As a sort fun exercise, I thought I'd try to work my way through the Natural Numbers Game, but rather than use Peano's Axioms, I'd try it with a base-two representation. I pretty much got myself stuck immediately when trying to define a ToString instance for my new inductive type.

I suspect that I'm just not familiar enough with Lean.

namespace NatB

inductive ℕb where
  | One: ℕb
  | T2: ℕb → ℕb
  | P1: ℕb → ℕb

inductive ℕ where
  | Zero: ℕ
  | Binary: ℕb → ℕ

instance : ToString ℕb where
  toString: ℕb → String
    | ℕb.One => "1"
    | ℕb.T2 n => s!"{n}0"
    | ℕb.P1 n => s!"{n}1"

instance : ToString ℕ where
  toString: ℕ → String
    | ℕ.Zero => "0"
    | ℕ.Binary n => s!"{n}"

end NatB

The Error I get is that I failed to synthesize instance ToString ℕb. I feel like I'm missing something simple.

Kyle Miller (Jan 03 2024 at 19:21):

You can make a separate def first and then use it to make the instance

Kevin Buzzard (Jan 03 2024 at 19:21):

ha ha I have also done this exercise :-) You'll want

instance foo : ToString ℕb where
  toString: ℕb → String
    | ℕb.One => "1"
    | ℕb.T2 n => -- something involving `foo`

Kevin Buzzard (Jan 03 2024 at 19:22):

PS associativity of addition is fun :-) The game becomes impossible after some point -- e.g. associativity of multiplication. The way I did it was that I proved a bijection between binary nat and unary nat, and transported the proof over.

Mark Fischer (Jan 03 2024 at 19:24):

Ah, that for the tip! very helpful :)

Kyle Miller (Jan 03 2024 at 19:28):

@Kevin Buzzard I might have slipped in before you (hence the :racecar:) but your solution ends up being a bit different. The compiler will inline your definition wherever toString is used, but if you split out a separate def then it won't (or rather it won't unfold the body of that definition).

Mark Fischer (Jan 03 2024 at 19:49):

Kevin Buzzard said:

PS associativity of addition is fun :-) The game becomes impossible after some point -- e.g. associativity of multiplication. The way I did it was that I proved a bijection between binary nat and unary nat, and transported the proof over.

This feels surprising to me! I suppose I'll get there soon enough but somehow my intuition was that the representation would convolute things but not preclude any of the proofs possible with the unary representation. Though I suppose transporting proofs sort of makes that intuition hold. I'm sure I'll learn something in the attempt!

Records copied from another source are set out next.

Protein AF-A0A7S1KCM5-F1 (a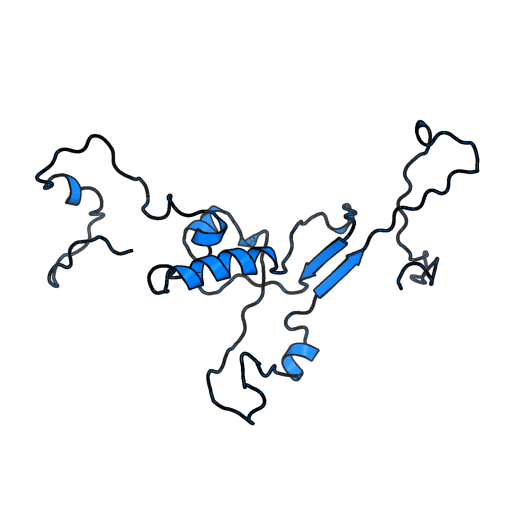fdb_monomer)

Organism: NCBI:txid1169539

pLDDT: mean 81.06, std 17.14, range [35.56, 97.69]

Nearest PDB structures (foldseek):
  7obb-assembly1_B  TM=8.193E-01  e=7.360E-10  Homo sapiens
  7z31-assembly1_B  TM=9.695E-01  e=3.458E-08  Saccharomyces cerevisiae S288C
  9bz0-assembly1_B  TM=9.746E-01  e=5.186E-08  Sus scrofa
  6hlr-assembly1_B  TM=8.130E-01  e=3.480E-09  Saccharomyces cerevisiae S288C
  8orq-assembly1_B  TM=8.264E-01  e=5.548E-08  Pyrococcus furiosus DSM 3638

Foldseek 3Di:
DCPDPDDDPDDDDDPPPPVVQVPDPDDDPDDDPDPCPVDDLQLQFDFPSVVDDVVVSVVSSVVVVVFAWQPDDVVVVDADQKDKHQDDFDDDPGGGPSCVVVPCVVTGTAHDDDDDDDDPPPQPPDPDDDDDPVVVVVRHRNMDMHHDDDDDPDDPPDDCVPDDDDDDDLADPVRDGVDPVPPD

Secondary structure (DSSP, 8-state):
---S----S-PPPSSTTSTTTTT-SS--S---S-GGGGS-HHHHTSTTGGGS-HHHHHHHHHHHTT--B---S-TTT---SEEEEESS----SS--HHHHHTTGGGS-BS----------TT-S-TT-----HHHHHTTTT-EEEEE------PPTT--GGGPPP----S--TTS--S-TTTT-

Sequence (184 aa):
WDMRPKEPAGTVWLDDEFDLYENSPVKYTHVEMKPSAMLSIMASLTPFSNHNQSPRNMYQCQMLKQTLGIPFHNTVYRFDVKSYHLHTPQRPIVRTHEYDSYNFDTYPCGTNAIVAVISYSGYDMEDAMIMNKASMERGLCHASVYKTKVIEAAPPGLDIKYASPYRFNNLDASGVRAVSSLDK

Solvent-accessible surface area (backbone atoms only — not comparable to full-atom values): 12596 Å² total; per-residue (Å²): 115,80,82,65,80,93,72,77,96,79,82,82,86,72,89,66,78,66,68,68,64,77,77,45,98,63,92,73,96,76,79,82,92,48,91,66,70,83,47,51,76,61,54,43,56,44,65,66,55,68,83,47,62,72,69,59,53,54,50,48,42,56,51,58,76,71,57,56,18,41,90,61,88,59,57,92,82,51,83,52,65,68,45,63,39,42,73,69,51,30,73,66,92,77,74,33,74,58,38,62,76,69,45,41,75,81,46,26,55,44,61,82,74,93,83,80,96,73,94,59,97,73,70,49,54,94,90,39,74,84,76,63,64,73,49,45,79,72,46,57,91,37,67,49,76,49,69,53,81,90,77,86,84,70,62,92,90,61,69,70,90,76,61,80,90,82,90,75,71,68,45,44,101,83,69,47,61,73,54,78,78,77,81,115

Mean predicted aligned error: 11.42 Å

InterPro domains:
  IPR007120 DNA-directed RNA polymerase, subunit 2, hybrid-binding domain [PF00562] (42-176)
  IPR015712 DNA-directed RNA polymerase, subunit 2 [PTHR20856] (21-175)
  IPR037033 DNA-directed RNA polymerase, subunit 2, hybrid-binding domain superfamily [G3DSA:2.40.270.10] (41-152)

Structure (mmCIF, N/CA/C/O backbone):
data_AF-A0A7S1KCM5-F1
#
_entry.id   AF-A0A7S1KCM5-F1
#
loop_
_atom_site.group_PDB
_atom_site.id
_atom_site.type_symbol
_atom_site.label_atom_id
_atom_site.label_alt_id
_atom_site.label_comp_id
_atom_site.label_asym_id
_atom_site.label_entity_id
_atom_site.label_seq_id
_atom_site.pdbx_PDB_ins_code
_atom_site.Cartn_x
_atom_site.Cartn_y
_atom_site.Cartn_z
_atom_site.occupancy
_atom_site.B_iso_or_equiv
_atom_site.auth_seq_id
_atom_site.auth_comp_id
_atom_site.auth_asym_id
_atom_site.auth_atom_id
_atom_site.pdbx_PDB_model_num
ATOM 1 N N . TRP A 1 1 ? 17.206 -1.451 -15.885 1.00 40.75 1 TRP A N 1
ATOM 2 C CA . TRP A 1 1 ? 18.573 -0.933 -15.887 1.00 40.75 1 TRP A CA 1
ATOM 3 C C . TRP A 1 1 ? 19.407 -2.032 -16.473 1.00 40.75 1 TRP A C 1
ATOM 5 O O . TRP A 1 1 ? 20.135 -2.702 -15.759 1.00 40.75 1 TRP A O 1
ATOM 15 N N . ASP A 1 2 ? 19.180 -2.292 -17.757 1.00 36.66 2 ASP A N 1
ATOM 16 C CA . ASP A 1 2 ? 19.985 -3.280 -18.444 1.00 36.66 2 ASP A CA 1
ATOM 17 C C . ASP A 1 2 ? 21.248 -2.560 -18.905 1.00 36.66 2 ASP A C 1
ATOM 19 O O . ASP A 1 2 ? 21.256 -1.890 -19.933 1.00 36.66 2 ASP A O 1
ATOM 23 N N . MET A 1 3 ? 22.253 -2.574 -18.030 1.00 38.91 3 MET A N 1
ATOM 24 C CA . MET A 1 3 ? 23.596 -2.069 -18.314 1.00 38.91 3 MET A CA 1
ATOM 25 C C . MET A 1 3 ? 24.399 -3.091 -19.134 1.00 38.91 3 MET A C 1
ATOM 27 O O . MET A 1 3 ? 25.592 -2.884 -19.342 1.00 38.91 3 MET A O 1
ATOM 31 N N . ARG A 1 4 ? 23.784 -4.199 -19.587 1.00 44.56 4 ARG A N 1
ATOM 32 C CA . ARG A 1 4 ? 24.465 -5.155 -20.456 1.00 44.56 4 ARG A CA 1
ATOM 33 C C . ARG A 1 4 ? 24.724 -4.498 -21.816 1.00 44.56 4 ARG A C 1
ATOM 35 O O . ARG A 1 4 ? 23.841 -3.808 -22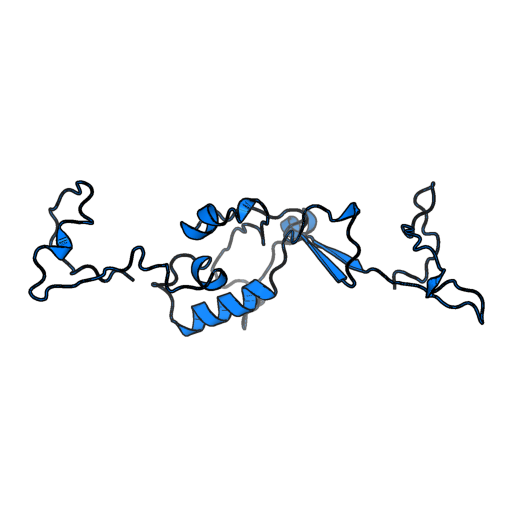.341 1.00 44.56 4 ARG A O 1
ATOM 42 N N . PRO A 1 5 ? 25.914 -4.694 -22.404 1.00 41.06 5 PRO A N 1
ATOM 43 C CA . PRO A 1 5 ? 26.163 -4.311 -23.786 1.00 41.06 5 PRO A CA 1
ATOM 44 C C . PRO A 1 5 ? 25.080 -4.932 -24.681 1.00 41.06 5 PRO A C 1
ATOM 46 O O . PRO A 1 5 ? 24.750 -6.108 -24.539 1.00 41.06 5 PRO A O 1
ATOM 49 N N . LYS A 1 6 ? 24.478 -4.148 -25.583 1.00 43.06 6 LYS A N 1
ATOM 50 C CA . LYS A 1 6 ? 23.555 -4.707 -26.581 1.00 43.06 6 LYS A CA 1
ATOM 51 C C . LYS A 1 6 ? 24.368 -5.532 -27.576 1.00 43.06 6 LYS A C 1
ATOM 53 O O . LYS A 1 6 ? 25.092 -4.948 -28.377 1.00 43.06 6 LYS A O 1
ATOM 58 N N . GLU A 1 7 ? 24.208 -6.850 -27.549 1.00 50.91 7 GLU A N 1
ATOM 59 C CA . GLU A 1 7 ? 24.924 -7.775 -28.434 1.00 50.91 7 GLU A CA 1
ATOM 60 C C . GLU A 1 7 ? 23.987 -8.665 -29.273 1.00 50.91 7 GLU A C 1
ATOM 62 O O . GLU A 1 7 ? 22.806 -8.812 -28.938 1.00 50.91 7 GLU A O 1
ATOM 67 N N . PRO A 1 8 ? 24.468 -9.158 -30.437 1.00 41.50 8 PRO A N 1
ATOM 68 C CA . PRO A 1 8 ? 23.624 -9.681 -31.504 1.00 41.50 8 PRO A CA 1
ATOM 69 C C . PRO A 1 8 ? 23.039 -11.059 -31.169 1.00 41.50 8 PRO A C 1
ATOM 71 O O . PRO A 1 8 ? 23.582 -11.828 -30.384 1.00 41.50 8 PRO A O 1
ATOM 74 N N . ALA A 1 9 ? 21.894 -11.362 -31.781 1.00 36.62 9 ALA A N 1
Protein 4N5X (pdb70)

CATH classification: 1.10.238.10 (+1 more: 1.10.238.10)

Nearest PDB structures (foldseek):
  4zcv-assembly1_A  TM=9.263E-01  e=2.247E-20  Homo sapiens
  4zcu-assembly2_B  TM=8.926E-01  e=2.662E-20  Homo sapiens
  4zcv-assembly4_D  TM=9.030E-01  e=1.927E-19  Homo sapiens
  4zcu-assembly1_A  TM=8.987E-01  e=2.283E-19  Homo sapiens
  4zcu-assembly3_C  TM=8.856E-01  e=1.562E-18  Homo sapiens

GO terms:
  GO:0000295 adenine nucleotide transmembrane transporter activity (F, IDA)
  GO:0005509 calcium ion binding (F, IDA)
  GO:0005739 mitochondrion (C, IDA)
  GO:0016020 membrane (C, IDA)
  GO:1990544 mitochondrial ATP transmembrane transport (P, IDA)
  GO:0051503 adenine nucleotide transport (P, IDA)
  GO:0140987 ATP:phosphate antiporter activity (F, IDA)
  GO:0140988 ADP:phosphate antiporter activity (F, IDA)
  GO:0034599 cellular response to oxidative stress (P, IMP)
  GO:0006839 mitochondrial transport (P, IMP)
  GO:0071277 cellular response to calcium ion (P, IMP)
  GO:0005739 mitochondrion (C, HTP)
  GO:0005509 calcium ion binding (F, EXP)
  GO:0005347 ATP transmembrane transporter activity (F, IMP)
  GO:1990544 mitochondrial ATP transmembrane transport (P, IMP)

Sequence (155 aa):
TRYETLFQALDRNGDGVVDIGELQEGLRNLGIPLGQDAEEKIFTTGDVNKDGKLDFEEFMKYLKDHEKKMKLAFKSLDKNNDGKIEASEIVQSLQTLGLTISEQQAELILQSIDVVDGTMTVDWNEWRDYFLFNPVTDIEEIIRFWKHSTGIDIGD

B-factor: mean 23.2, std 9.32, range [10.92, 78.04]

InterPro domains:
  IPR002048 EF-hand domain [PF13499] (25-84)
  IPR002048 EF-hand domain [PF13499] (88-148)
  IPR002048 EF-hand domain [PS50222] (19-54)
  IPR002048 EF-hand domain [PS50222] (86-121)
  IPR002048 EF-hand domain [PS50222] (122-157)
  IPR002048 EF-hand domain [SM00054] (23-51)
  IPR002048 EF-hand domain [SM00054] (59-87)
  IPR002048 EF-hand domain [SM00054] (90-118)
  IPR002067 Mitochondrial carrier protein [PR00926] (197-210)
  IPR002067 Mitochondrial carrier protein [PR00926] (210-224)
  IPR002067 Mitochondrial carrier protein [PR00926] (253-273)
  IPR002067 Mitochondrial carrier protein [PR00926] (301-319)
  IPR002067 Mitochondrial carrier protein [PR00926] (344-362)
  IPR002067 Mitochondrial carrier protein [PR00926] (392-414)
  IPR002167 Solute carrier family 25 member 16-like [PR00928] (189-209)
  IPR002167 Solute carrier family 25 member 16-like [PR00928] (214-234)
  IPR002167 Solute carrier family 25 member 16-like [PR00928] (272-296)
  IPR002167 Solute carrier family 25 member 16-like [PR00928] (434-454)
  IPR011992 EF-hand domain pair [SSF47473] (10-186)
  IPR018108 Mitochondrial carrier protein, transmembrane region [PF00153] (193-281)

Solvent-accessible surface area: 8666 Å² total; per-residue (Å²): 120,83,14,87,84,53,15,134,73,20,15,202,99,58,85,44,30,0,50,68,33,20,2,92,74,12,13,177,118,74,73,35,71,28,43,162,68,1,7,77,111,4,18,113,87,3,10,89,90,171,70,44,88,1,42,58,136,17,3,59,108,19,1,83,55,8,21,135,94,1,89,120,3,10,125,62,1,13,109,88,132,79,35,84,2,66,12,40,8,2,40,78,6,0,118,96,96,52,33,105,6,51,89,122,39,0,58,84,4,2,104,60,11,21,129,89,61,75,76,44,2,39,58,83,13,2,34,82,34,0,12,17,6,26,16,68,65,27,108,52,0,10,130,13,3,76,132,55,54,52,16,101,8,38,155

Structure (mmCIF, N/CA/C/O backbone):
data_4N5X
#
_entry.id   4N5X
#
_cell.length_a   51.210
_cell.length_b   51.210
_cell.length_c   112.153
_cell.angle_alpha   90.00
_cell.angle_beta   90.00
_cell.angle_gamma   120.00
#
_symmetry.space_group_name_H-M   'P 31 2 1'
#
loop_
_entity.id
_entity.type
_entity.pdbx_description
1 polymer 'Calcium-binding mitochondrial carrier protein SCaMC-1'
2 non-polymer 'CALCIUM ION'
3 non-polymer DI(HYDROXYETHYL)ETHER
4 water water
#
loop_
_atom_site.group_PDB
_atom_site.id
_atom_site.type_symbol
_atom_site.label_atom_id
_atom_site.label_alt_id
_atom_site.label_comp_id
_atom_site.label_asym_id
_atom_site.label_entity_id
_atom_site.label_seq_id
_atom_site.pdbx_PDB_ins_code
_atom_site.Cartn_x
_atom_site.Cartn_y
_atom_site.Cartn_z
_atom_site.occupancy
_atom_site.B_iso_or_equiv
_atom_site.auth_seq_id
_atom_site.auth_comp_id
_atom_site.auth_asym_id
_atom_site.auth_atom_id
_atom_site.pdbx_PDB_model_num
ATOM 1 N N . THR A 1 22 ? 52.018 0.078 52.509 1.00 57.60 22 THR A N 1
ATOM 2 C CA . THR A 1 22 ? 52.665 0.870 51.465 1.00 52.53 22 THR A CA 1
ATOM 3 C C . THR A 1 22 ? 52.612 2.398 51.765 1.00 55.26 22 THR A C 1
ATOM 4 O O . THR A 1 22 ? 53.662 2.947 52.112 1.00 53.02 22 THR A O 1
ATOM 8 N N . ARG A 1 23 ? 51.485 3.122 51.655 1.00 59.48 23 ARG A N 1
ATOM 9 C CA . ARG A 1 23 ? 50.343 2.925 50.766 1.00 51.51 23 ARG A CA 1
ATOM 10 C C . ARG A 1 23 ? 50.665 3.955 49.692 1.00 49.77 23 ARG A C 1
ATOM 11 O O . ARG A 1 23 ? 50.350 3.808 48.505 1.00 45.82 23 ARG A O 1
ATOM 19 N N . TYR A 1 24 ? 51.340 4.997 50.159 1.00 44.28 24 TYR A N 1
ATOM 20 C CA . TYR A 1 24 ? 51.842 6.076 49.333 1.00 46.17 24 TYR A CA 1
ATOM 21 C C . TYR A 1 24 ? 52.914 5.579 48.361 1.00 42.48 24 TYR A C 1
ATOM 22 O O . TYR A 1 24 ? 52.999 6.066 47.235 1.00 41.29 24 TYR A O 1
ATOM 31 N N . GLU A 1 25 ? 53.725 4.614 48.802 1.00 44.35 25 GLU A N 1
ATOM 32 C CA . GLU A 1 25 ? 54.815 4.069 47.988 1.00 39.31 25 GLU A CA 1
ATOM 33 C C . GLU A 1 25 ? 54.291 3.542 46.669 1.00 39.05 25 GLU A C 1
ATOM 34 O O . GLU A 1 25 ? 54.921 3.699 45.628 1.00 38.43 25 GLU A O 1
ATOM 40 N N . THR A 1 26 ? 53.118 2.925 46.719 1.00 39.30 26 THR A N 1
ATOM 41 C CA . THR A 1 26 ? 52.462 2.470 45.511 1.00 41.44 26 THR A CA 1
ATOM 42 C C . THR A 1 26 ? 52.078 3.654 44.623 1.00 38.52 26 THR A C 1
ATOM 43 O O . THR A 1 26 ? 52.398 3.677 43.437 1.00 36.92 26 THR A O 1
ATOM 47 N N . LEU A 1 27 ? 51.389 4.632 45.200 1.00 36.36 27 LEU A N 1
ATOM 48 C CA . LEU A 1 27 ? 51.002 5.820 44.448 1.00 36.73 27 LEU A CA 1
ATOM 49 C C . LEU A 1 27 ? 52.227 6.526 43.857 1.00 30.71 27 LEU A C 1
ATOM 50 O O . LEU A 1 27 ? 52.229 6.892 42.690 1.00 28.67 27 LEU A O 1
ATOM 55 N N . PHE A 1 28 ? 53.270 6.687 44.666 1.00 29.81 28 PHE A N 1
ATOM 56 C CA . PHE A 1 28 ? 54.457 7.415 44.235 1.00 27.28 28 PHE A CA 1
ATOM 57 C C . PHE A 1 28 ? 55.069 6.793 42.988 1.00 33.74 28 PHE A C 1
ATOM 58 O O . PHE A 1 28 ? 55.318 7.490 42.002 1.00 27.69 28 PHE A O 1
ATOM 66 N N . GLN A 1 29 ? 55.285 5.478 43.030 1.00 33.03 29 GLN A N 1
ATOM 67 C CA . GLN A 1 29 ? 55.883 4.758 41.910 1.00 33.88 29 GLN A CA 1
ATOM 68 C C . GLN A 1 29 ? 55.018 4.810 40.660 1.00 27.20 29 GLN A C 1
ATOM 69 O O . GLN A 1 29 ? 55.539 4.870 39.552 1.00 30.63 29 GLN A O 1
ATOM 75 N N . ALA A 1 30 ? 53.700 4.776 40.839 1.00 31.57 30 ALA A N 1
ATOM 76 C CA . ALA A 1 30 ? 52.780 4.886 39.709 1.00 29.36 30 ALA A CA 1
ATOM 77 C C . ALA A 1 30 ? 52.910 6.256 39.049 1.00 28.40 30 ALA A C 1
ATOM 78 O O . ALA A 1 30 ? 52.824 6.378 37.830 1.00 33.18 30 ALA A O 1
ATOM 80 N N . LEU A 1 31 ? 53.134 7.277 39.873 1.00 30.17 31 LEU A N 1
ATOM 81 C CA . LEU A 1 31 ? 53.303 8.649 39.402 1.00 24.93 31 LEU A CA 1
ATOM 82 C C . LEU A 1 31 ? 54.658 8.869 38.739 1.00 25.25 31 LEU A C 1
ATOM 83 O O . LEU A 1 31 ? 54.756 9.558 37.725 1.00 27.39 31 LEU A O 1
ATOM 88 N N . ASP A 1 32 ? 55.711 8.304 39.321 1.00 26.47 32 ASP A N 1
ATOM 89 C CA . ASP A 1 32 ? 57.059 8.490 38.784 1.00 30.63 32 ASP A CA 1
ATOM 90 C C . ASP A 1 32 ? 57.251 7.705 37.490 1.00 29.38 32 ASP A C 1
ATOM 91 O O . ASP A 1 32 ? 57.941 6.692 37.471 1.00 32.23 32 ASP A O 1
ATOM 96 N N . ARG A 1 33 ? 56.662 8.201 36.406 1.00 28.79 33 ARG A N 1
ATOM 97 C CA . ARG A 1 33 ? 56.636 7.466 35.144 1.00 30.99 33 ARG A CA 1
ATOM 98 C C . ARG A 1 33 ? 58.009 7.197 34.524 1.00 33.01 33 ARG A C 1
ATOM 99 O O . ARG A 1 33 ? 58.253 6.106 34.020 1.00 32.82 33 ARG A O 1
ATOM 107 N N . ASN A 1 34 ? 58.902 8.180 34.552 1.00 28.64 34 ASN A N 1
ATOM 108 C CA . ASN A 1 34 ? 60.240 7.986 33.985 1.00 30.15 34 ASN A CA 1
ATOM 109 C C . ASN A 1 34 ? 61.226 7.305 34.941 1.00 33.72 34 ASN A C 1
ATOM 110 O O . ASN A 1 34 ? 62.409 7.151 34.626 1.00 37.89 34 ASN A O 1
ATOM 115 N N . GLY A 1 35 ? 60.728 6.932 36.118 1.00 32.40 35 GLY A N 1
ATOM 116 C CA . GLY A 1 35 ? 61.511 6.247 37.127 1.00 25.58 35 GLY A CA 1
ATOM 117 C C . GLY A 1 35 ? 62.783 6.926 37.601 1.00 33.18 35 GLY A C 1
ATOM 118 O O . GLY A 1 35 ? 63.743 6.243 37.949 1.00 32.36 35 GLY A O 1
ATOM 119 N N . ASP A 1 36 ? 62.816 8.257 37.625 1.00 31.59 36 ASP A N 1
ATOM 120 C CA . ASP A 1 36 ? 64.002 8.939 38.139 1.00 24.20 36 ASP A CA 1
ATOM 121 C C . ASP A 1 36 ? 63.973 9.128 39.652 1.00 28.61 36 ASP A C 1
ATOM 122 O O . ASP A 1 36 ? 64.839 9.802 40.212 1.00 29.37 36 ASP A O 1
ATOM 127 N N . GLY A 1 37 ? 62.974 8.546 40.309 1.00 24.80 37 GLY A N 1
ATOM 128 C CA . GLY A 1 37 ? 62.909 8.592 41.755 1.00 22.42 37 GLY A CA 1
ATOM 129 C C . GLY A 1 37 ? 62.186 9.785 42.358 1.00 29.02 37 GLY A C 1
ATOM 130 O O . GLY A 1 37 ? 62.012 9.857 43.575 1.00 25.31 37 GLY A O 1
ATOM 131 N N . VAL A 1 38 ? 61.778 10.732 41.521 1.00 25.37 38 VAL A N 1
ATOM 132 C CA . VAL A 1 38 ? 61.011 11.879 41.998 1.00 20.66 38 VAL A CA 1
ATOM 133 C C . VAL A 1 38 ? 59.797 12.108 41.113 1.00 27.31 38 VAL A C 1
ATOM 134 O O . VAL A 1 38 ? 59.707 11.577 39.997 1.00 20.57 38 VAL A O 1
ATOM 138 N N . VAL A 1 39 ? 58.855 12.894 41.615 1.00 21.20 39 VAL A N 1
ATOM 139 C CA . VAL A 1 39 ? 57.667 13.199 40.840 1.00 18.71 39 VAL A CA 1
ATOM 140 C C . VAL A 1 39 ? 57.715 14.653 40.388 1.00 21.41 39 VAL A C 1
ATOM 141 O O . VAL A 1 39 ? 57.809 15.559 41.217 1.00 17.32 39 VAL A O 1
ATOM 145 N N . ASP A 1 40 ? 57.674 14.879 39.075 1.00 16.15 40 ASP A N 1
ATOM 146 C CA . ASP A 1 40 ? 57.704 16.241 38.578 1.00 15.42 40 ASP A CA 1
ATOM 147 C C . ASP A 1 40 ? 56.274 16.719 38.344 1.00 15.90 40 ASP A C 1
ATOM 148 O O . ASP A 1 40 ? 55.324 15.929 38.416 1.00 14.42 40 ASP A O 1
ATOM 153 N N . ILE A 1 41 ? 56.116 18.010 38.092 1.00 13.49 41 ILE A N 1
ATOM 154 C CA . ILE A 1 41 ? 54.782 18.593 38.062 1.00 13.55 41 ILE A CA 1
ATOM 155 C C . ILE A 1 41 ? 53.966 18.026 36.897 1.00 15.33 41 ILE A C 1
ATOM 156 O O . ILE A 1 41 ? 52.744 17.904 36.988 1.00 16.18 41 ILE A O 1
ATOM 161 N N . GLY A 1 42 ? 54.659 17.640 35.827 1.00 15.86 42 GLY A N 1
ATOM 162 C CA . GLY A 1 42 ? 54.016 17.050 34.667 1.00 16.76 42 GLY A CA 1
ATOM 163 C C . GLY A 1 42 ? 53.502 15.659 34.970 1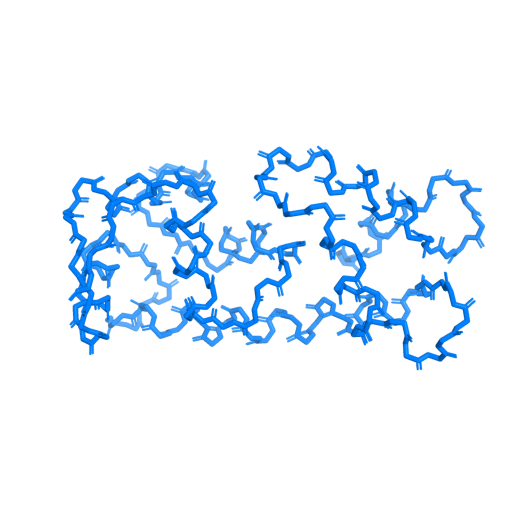.00 19.39 42 GLY A C 1
ATOM 164 O O . GLY A 1 42 ? 52.394 15.288 34.572 1.00 16.09 42 GLY A O 1
ATOM 165 N N . GLU A 1 43 ? 54.322 14.886 35.670 1.00 14.22 43 GLU A N 1
ATOM 166 C CA . GLU A 1 43 ? 53.934 13.559 36.119 1.00 15.61 43 GLU A CA 1
ATOM 167 C C . GLU A 1 43 ? 52.723 13.627 37.058 1.00 18.89 43 GLU A C 1
ATOM 168 O O . GLU A 1 43 ? 51.802 12.815 36.953 1.00 16.16 43 GLU A O 1
ATOM 174 N N . LEU A 1 44 ? 52.721 14.600 37.969 1.00 12.39 44 LEU A N 1
ATOM 175 C CA . LEU A 1 44 ? 51.572 14.777 38.844 1.00 14.27 44 LEU A CA 1
ATOM 176 C C . LEU A 1 44 ? 50.363 15.164 38.011 1.00 18.17 44 LEU A C 1
ATOM 177 O O . LEU A 1 44 ? 49.264 14.663 38.239 1.00 14.54 44 LEU A O 1
ATOM 182 N N . GLN A 1 45 ? 50.573 16.048 37.036 1.00 15.46 45 GLN A N 1
ATOM 183 C CA . GLN A 1 45 ? 49.483 16.485 36.170 1.00 15.90 45 GLN A CA 1
ATOM 184 C C . GLN A 1 45 ? 48.810 15.298 35.494 1.00 20.22 45 GLN A C 1
ATOM 185 O O . GLN A 1 45 ? 47.591 15.191 35.499 1.00 19.28 45 GLN A O 1
ATOM 191 N N . GLU A 1 46 ? 49.618 14.407 34.931 1.00 15.99 46 GLU A N 1
ATOM 192 C CA . GLU A 1 46 ? 49.118 13.185 34.318 1.00 18.07 46 GLU A CA 1
ATOM 193 C C . GLU A 1 46 ? 48.363 12.295 35.310 1.00 23.77 46 GLU A C 1
ATOM 194 O O . GLU A 1 46 ? 47.324 11.722 34.974 1.00 20.16 46 GLU A O 1
ATOM 200 N N . GLY A 1 47 ? 48.880 12.174 36.526 1.00 18.50 47 GLY A N 1
ATOM 201 C CA . GLY A 1 47 ? 48.198 11.384 37.539 1.00 20.23 47 GLY A CA 1
ATOM 202 C C . GLY A 1 47 ? 46.790 11.881 37.824 1.00 24.17 47 GLY A C 1
ATOM 203 O O . GLY A 1 47 ? 45.852 11.088 37.883 1.00 23.02 47 GLY A O 1
ATOM 204 N N . LEU A 1 48 ? 46.651 13.198 38.001 1.00 23.58 48 LEU A N 1
ATOM 205 C CA . LEU A 1 48 ? 45.369 13.841 38.292 1.00 21.09 48 LEU A CA 1
ATOM 206 C C . LEU A 1 48 ? 44.371 13.563 37.187 1.00 27.38 48 LEU A C 1
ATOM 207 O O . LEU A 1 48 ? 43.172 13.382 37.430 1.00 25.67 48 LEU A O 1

Kevin Buzzard (Jan 03 2024 at 20:30):

I have seen textbooks which define the reals to be decimal expansions that don't end in ...999999... and I used to think that this was a feasible definition which makes the least upper bound axiom easy to prove, but now I'm extremely skeptical about whether this is feasible because of issues like associativity of multiplication (which for decimals will be much worse than binary naturals). You don't have to biject with the unary naturals, the thing which you really find you need (or at least I found I needed) is the usual induction principle, which you can attempt to prove for binary nats directly.

Kevin Buzzard (Jan 03 2024 at 20:34):

The bottom line is that if you're trying to prove a statement about (possibly several) binary naturals via the induction principle that comes with them, then you can't always get from knowing it for a to knowing it for 2a+1 because +1 might not cancel and you might end up with needing some auxiliary fact for x+1 and only having it for x: "+1" is not a primitive operation for binary naturals.

Kevin Buzzard (Jan 03 2024 at 20:35):

By the way, when I did it I didn't add zero until much later: binary naturals naturally start at 1 and you can develop the NNG theory for these instead -- the "British natural numbers".

Yakov Pechersky (Jan 03 2024 at 20:47):

https://www.sciencedirect.com/science/article/pii/138572587690055X

Yakov Pechersky (Jan 03 2024 at 20:48):

branch#de-brujin-reals-no-rationals

Yakov Pechersky (Jan 03 2024 at 20:48):

I'm in the middle of section 12, everything beforehand is proven

Yakov Pechersky (Jan 03 2024 at 20:49):

We'll see how the multiplication part goes :)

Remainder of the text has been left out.